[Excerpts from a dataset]
<<<<
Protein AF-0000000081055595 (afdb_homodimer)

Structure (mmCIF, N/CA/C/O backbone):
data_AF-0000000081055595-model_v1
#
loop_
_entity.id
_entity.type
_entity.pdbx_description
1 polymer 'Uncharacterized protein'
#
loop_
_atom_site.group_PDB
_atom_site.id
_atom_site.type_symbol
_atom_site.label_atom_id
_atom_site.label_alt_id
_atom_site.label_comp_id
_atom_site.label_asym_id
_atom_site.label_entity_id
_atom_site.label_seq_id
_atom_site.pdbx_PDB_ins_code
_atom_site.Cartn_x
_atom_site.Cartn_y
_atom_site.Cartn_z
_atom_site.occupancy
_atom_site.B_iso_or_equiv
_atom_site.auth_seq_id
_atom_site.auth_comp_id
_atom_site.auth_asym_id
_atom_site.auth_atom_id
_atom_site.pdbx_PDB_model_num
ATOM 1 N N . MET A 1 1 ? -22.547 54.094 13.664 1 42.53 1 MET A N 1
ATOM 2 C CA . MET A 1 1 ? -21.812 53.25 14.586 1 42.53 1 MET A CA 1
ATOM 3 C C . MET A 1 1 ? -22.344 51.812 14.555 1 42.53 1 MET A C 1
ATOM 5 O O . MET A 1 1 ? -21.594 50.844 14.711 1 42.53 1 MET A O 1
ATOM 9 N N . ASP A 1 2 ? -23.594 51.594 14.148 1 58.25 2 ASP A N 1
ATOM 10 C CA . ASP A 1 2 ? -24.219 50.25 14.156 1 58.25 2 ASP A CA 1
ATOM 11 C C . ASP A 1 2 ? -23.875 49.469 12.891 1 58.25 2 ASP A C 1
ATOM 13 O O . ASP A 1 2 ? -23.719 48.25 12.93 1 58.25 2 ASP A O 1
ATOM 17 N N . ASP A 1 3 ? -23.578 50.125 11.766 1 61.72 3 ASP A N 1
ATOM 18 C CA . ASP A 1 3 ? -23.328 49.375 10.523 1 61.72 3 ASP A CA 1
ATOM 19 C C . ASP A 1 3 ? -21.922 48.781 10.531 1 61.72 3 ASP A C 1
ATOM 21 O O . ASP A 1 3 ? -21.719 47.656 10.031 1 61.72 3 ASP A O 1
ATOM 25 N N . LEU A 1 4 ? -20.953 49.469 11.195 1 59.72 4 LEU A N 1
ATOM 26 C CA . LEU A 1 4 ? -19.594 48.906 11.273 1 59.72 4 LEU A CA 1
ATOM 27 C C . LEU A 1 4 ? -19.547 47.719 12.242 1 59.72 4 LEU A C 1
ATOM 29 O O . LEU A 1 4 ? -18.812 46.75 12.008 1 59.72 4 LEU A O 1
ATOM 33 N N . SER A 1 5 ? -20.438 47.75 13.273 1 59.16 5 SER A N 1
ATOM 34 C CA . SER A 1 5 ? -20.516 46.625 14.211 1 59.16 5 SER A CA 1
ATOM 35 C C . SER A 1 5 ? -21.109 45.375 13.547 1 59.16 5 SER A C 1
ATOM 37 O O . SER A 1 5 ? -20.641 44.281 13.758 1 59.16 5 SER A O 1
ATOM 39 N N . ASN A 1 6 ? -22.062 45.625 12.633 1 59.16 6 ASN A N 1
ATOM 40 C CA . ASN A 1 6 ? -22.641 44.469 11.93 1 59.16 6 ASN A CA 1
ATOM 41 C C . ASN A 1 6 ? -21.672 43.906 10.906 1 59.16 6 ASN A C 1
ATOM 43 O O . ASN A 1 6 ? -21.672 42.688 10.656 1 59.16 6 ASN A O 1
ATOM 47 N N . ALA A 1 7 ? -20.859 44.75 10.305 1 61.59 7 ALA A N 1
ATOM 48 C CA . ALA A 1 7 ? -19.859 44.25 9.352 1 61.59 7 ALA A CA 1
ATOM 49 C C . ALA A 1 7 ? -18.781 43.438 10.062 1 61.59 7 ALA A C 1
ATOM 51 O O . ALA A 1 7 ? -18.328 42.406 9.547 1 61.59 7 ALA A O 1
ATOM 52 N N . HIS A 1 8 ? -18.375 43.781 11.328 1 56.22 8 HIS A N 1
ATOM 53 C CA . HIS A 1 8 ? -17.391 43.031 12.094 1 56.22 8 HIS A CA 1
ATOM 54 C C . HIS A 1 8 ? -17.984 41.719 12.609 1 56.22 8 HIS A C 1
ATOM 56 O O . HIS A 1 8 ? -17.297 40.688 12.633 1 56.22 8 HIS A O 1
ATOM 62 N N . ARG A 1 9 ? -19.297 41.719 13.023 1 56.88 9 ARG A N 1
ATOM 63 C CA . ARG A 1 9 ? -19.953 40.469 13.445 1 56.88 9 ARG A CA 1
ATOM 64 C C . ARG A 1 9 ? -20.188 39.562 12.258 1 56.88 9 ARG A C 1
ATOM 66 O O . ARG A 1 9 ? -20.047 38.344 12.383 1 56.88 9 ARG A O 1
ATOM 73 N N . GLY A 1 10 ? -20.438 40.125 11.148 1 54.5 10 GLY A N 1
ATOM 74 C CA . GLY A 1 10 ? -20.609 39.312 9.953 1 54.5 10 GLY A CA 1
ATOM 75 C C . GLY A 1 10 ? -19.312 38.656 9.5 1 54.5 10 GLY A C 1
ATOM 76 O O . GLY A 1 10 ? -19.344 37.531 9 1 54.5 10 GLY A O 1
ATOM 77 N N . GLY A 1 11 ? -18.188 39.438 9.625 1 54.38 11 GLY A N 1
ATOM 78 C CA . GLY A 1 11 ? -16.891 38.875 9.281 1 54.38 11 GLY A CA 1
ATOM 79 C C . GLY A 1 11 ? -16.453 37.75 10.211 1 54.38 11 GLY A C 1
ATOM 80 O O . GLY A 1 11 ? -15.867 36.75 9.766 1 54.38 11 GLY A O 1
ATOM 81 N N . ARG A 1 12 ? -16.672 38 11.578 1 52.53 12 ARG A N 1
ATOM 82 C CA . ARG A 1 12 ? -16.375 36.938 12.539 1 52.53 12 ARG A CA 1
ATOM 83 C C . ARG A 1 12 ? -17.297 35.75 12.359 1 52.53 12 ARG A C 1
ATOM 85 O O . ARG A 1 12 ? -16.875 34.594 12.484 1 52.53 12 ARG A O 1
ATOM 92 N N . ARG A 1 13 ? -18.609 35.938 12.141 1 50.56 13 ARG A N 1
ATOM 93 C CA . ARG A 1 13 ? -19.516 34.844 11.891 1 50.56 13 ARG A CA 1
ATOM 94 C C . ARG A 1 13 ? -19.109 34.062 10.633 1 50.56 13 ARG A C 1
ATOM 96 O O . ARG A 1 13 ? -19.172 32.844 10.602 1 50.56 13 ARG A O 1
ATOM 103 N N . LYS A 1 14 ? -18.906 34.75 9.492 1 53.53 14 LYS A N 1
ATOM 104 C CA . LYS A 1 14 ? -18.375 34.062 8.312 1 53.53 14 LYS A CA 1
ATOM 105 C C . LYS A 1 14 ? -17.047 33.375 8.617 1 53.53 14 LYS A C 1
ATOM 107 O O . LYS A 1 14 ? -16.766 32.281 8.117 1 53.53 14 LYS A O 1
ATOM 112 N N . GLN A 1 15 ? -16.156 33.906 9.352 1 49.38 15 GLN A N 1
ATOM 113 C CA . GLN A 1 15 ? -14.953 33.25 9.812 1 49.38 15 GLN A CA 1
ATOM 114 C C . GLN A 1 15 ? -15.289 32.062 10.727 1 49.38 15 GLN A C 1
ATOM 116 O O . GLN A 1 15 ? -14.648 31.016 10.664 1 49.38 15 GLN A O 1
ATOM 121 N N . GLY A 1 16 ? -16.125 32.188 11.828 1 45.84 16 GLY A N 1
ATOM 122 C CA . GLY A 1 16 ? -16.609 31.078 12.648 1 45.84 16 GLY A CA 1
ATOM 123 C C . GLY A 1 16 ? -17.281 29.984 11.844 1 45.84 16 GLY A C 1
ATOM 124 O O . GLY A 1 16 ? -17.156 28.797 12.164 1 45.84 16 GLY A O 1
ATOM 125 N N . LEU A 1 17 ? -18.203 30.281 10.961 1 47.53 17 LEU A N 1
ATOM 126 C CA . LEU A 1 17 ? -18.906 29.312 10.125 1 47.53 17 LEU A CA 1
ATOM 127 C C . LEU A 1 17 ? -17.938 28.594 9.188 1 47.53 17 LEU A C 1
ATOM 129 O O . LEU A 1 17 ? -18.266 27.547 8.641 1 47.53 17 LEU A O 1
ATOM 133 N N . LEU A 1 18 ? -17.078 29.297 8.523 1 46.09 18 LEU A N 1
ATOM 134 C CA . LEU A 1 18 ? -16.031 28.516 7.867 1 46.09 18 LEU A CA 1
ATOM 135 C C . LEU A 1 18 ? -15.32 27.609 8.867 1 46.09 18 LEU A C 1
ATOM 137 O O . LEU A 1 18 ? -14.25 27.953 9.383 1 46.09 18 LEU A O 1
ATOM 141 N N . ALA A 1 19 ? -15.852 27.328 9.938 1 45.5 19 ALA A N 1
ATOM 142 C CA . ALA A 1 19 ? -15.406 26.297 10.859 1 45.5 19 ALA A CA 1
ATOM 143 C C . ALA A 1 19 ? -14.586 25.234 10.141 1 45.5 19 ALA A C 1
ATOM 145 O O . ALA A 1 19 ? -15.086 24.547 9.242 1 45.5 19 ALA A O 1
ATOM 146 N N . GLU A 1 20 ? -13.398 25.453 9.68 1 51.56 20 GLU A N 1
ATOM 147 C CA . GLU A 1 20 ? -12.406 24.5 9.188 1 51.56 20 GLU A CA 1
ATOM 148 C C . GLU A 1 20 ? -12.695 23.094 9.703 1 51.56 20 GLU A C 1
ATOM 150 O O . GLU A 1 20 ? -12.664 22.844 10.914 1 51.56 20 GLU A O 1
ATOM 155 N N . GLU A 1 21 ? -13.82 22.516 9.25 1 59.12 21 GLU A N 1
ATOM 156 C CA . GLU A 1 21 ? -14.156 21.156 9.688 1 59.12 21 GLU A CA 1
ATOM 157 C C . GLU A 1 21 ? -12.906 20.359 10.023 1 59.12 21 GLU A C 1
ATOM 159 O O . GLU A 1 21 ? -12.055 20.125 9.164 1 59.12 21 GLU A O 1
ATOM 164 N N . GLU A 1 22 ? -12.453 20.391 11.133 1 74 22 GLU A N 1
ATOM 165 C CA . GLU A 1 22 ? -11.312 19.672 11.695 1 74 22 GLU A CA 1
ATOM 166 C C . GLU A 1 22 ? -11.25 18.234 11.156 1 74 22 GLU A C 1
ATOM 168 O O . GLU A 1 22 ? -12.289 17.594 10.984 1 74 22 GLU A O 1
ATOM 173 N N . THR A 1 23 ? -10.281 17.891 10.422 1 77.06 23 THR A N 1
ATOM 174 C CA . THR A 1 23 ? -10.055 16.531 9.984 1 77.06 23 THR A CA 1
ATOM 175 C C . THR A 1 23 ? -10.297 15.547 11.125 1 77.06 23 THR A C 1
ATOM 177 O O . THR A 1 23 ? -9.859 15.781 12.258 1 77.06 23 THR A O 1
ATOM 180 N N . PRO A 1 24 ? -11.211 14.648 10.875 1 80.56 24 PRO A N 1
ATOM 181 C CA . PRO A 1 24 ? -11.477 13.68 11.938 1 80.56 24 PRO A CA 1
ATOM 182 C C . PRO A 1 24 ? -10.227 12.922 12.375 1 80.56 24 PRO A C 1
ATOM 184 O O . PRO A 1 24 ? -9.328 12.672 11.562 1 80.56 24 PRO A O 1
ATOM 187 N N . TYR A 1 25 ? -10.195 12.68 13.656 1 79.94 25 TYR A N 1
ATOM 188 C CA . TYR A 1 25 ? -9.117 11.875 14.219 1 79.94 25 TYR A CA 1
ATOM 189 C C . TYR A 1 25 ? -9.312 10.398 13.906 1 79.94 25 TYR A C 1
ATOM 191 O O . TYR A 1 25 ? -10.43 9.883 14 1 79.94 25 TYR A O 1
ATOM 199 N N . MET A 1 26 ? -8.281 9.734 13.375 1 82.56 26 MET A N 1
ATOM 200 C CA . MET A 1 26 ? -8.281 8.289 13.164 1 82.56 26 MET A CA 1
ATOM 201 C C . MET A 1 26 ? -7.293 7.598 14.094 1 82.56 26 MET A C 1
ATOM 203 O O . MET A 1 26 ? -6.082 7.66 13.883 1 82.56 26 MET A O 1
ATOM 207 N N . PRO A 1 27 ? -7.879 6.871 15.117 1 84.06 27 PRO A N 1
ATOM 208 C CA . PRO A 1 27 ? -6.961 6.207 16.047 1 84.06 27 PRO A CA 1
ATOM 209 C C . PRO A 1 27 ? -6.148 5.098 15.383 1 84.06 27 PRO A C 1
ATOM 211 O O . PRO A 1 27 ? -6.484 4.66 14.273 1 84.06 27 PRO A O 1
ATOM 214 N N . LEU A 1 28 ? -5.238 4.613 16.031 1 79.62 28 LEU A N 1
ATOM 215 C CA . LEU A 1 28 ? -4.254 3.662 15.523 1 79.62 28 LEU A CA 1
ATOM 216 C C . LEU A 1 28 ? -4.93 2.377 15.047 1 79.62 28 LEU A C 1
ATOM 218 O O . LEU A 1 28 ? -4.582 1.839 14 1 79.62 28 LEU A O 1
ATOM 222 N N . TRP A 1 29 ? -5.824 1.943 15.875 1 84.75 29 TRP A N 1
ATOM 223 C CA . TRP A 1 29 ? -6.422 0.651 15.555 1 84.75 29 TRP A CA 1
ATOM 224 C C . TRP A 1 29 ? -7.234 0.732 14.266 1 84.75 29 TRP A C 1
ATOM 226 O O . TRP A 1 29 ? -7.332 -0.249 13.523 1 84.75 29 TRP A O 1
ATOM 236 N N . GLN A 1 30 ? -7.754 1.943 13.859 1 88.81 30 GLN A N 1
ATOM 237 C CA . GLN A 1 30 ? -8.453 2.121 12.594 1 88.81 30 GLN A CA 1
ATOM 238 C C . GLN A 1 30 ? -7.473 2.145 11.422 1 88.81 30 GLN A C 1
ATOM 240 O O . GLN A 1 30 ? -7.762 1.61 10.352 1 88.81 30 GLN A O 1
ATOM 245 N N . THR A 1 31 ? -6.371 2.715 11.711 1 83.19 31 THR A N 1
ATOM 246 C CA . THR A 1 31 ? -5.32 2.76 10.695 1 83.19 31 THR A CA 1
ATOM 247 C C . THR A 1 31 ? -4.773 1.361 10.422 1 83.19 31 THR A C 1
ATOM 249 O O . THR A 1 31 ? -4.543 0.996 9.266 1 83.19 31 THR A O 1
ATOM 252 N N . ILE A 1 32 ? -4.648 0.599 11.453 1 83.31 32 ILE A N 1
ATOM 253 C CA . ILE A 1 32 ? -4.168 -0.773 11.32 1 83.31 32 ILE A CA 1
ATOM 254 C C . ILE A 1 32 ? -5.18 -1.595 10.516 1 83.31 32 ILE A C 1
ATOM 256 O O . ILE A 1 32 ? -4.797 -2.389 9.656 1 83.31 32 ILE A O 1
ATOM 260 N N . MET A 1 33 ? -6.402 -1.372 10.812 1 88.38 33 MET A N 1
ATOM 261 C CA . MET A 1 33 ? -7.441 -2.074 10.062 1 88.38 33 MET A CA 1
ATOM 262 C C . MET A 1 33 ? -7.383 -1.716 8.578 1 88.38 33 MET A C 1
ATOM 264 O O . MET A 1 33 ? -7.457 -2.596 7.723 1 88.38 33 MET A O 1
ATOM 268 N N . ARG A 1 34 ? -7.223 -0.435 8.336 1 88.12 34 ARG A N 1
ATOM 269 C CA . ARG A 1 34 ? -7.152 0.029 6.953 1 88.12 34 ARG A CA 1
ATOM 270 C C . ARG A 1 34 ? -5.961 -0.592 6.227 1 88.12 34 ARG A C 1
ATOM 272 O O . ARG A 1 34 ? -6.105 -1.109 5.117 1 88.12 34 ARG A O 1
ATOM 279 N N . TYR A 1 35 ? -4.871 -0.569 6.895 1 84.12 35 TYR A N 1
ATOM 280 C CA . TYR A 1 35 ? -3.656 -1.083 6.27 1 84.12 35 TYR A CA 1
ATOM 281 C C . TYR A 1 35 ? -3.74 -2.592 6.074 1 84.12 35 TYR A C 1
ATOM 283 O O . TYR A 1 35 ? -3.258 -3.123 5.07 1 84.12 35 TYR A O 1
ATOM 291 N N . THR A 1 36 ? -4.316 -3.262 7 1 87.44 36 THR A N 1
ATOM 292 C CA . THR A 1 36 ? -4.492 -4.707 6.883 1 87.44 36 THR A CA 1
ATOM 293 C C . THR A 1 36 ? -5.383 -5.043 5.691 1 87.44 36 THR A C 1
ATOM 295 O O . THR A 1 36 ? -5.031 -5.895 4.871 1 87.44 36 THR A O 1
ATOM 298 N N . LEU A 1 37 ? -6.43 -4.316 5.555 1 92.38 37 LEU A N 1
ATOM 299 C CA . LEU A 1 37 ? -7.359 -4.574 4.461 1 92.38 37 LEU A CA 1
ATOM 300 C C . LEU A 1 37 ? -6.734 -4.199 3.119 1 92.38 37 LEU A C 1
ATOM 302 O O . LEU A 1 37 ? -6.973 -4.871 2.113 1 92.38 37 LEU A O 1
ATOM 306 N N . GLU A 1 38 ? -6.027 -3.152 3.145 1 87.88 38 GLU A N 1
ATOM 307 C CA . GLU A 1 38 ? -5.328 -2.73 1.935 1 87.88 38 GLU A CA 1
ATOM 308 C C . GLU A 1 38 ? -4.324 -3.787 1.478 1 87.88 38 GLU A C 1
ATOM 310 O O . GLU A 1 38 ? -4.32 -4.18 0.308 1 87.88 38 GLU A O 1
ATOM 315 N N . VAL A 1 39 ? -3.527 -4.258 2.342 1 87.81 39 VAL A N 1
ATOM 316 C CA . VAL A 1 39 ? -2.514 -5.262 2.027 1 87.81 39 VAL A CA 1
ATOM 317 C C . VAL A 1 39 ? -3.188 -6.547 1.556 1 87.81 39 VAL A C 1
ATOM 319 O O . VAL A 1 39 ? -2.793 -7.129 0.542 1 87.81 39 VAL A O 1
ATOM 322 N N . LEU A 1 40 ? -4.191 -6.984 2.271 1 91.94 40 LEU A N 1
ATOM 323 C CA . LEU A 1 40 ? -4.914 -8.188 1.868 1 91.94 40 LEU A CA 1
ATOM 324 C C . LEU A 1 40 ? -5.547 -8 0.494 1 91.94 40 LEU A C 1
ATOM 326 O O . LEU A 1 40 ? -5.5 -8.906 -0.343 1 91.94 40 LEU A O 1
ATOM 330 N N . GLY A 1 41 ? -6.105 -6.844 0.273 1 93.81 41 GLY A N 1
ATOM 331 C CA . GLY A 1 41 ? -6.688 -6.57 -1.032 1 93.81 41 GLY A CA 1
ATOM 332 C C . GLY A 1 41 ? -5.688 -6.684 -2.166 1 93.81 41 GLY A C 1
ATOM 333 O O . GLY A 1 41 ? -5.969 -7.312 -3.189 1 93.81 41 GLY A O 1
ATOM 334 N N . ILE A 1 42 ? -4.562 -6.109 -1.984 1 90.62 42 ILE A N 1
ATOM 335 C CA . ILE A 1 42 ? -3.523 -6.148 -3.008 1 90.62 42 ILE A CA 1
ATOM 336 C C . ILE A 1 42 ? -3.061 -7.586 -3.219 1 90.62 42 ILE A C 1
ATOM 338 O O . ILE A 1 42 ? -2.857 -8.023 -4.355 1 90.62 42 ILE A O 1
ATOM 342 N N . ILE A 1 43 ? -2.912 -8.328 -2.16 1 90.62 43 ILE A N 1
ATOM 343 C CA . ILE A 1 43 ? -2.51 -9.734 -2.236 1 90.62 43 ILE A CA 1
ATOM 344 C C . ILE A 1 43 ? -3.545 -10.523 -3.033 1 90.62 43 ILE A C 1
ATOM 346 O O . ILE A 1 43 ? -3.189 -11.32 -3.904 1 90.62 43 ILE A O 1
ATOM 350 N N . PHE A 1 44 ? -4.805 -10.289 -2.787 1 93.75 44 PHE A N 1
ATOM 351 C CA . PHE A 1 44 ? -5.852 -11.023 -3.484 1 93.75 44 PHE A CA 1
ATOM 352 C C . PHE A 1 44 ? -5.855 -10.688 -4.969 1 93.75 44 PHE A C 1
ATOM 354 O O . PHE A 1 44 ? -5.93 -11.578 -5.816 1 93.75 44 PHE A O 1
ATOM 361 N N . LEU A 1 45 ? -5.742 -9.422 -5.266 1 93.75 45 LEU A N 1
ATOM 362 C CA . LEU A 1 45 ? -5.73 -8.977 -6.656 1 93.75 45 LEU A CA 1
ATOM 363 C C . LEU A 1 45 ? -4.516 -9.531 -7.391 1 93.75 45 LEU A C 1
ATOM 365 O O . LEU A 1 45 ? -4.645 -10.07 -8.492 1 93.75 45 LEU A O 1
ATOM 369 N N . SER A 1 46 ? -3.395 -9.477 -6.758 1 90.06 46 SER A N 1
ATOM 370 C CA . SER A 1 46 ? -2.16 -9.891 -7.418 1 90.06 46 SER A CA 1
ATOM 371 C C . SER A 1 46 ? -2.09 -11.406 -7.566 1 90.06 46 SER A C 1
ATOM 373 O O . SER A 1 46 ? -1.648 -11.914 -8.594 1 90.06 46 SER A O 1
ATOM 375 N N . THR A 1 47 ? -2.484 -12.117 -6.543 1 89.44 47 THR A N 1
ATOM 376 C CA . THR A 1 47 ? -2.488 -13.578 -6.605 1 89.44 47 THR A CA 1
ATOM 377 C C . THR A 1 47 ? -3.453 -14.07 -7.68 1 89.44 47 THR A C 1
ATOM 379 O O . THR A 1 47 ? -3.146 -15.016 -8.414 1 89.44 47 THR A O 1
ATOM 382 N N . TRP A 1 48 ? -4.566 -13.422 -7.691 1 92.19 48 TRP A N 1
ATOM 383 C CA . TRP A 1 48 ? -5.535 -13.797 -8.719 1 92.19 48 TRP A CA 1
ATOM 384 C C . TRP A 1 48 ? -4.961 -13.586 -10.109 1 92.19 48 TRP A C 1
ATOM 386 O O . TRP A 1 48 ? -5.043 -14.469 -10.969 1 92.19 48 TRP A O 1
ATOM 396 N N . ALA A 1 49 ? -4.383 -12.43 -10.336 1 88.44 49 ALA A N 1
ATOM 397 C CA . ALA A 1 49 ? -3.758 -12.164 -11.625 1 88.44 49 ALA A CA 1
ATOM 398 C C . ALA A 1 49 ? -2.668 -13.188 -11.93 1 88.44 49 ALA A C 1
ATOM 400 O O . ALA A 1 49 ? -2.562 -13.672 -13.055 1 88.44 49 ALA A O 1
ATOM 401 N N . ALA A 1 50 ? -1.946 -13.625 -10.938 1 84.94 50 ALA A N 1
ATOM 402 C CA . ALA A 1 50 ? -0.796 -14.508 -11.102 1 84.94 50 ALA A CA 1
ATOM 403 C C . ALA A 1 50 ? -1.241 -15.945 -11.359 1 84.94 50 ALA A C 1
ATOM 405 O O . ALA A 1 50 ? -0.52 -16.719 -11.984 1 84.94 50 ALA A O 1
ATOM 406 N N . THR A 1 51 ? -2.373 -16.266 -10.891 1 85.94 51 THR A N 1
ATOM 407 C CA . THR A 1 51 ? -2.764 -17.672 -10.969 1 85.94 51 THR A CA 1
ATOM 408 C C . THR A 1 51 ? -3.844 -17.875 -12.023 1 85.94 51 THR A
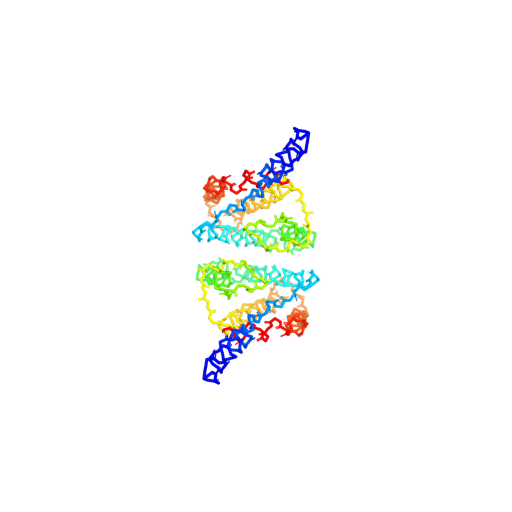 C 1
ATOM 410 O O . THR A 1 51 ? -3.846 -18.891 -12.727 1 85.94 51 THR A O 1
ATOM 413 N N . ARG A 1 52 ? -4.742 -16.875 -12.141 1 84.94 52 ARG A N 1
ATOM 414 C CA . ARG A 1 52 ? -5.875 -17.047 -13.047 1 84.94 52 ARG A CA 1
ATOM 415 C C . ARG A 1 52 ? -5.633 -16.328 -14.375 1 84.94 52 ARG A C 1
ATOM 417 O O . ARG A 1 52 ? -6.215 -16.688 -15.398 1 84.94 52 ARG A O 1
ATOM 424 N N . GLN A 1 53 ? -4.824 -15.344 -14.344 1 82.88 53 GLN A N 1
ATOM 425 C CA . GLN A 1 53 ? -4.617 -14.508 -15.523 1 82.88 53 GLN A CA 1
ATOM 426 C C . GLN A 1 53 ? -3.129 -14.266 -15.773 1 82.88 53 GLN A C 1
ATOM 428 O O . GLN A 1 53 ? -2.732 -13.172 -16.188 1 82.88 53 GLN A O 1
>>>>
### WHAT THE TASK REQUIRES
Using the entries shown above, reproduce verbatim the lines from the line bearing "ATOM 184 O O" to the line bearing "ATOM 211 O O", inclusive.

### RESPONSE TO THIS TASK
ATOM 184 O O . PRO A 1 24 ? -9.328 12.672 11.562 1 80.56 24 PRO A O 1
ATOM 187 N N . TYR A 1 25 ? -10.195 12.68 13.656 1 79.94 25 TYR A N 1
ATOM 188 C CA . TYR A 1 25 ? -9.117 11.875 14.219 1 79.94 25 TYR A CA 1
ATOM 189 C C . TYR A 1 25 ? -9.312 10.398 13.906 1 79.94 25 TYR A C 1
ATOM 191 O O . TYR A 1 25 ? -10.43 9.883 14 1 79.94 25 TYR A O 1
ATOM 199 N N . MET A 1 26 ? -8.281 9.734 13.375 1 82.56 26 MET A N 1
ATOM 200 C CA . MET A 1 26 ? -8.281 8.289 13.164 1 82.56 26 MET A CA 1
ATOM 201 C C . MET A 1 26 ? -7.293 7.598 14.094 1 82.56 26 MET A C 1
ATOM 203 O O . MET A 1 26 ? -6.082 7.66 13.883 1 82.56 26 MET A O 1
ATOM 207 N N . PRO A 1 27 ? -7.879 6.871 15.117 1 84.06 27 PRO A N 1
ATOM 208 C CA . PRO A 1 27 ? -6.961 6.207 16.047 1 84.06 27 PRO A CA 1
ATOM 209 C C . PRO A 1 27 ? -6.148 5.098 15.383 1 84.06 27 PRO A C 1
ATOM 211 O O . PRO A 1 27 ? -6.484 4.66 14.273 1 84.06 27 PRO A O 1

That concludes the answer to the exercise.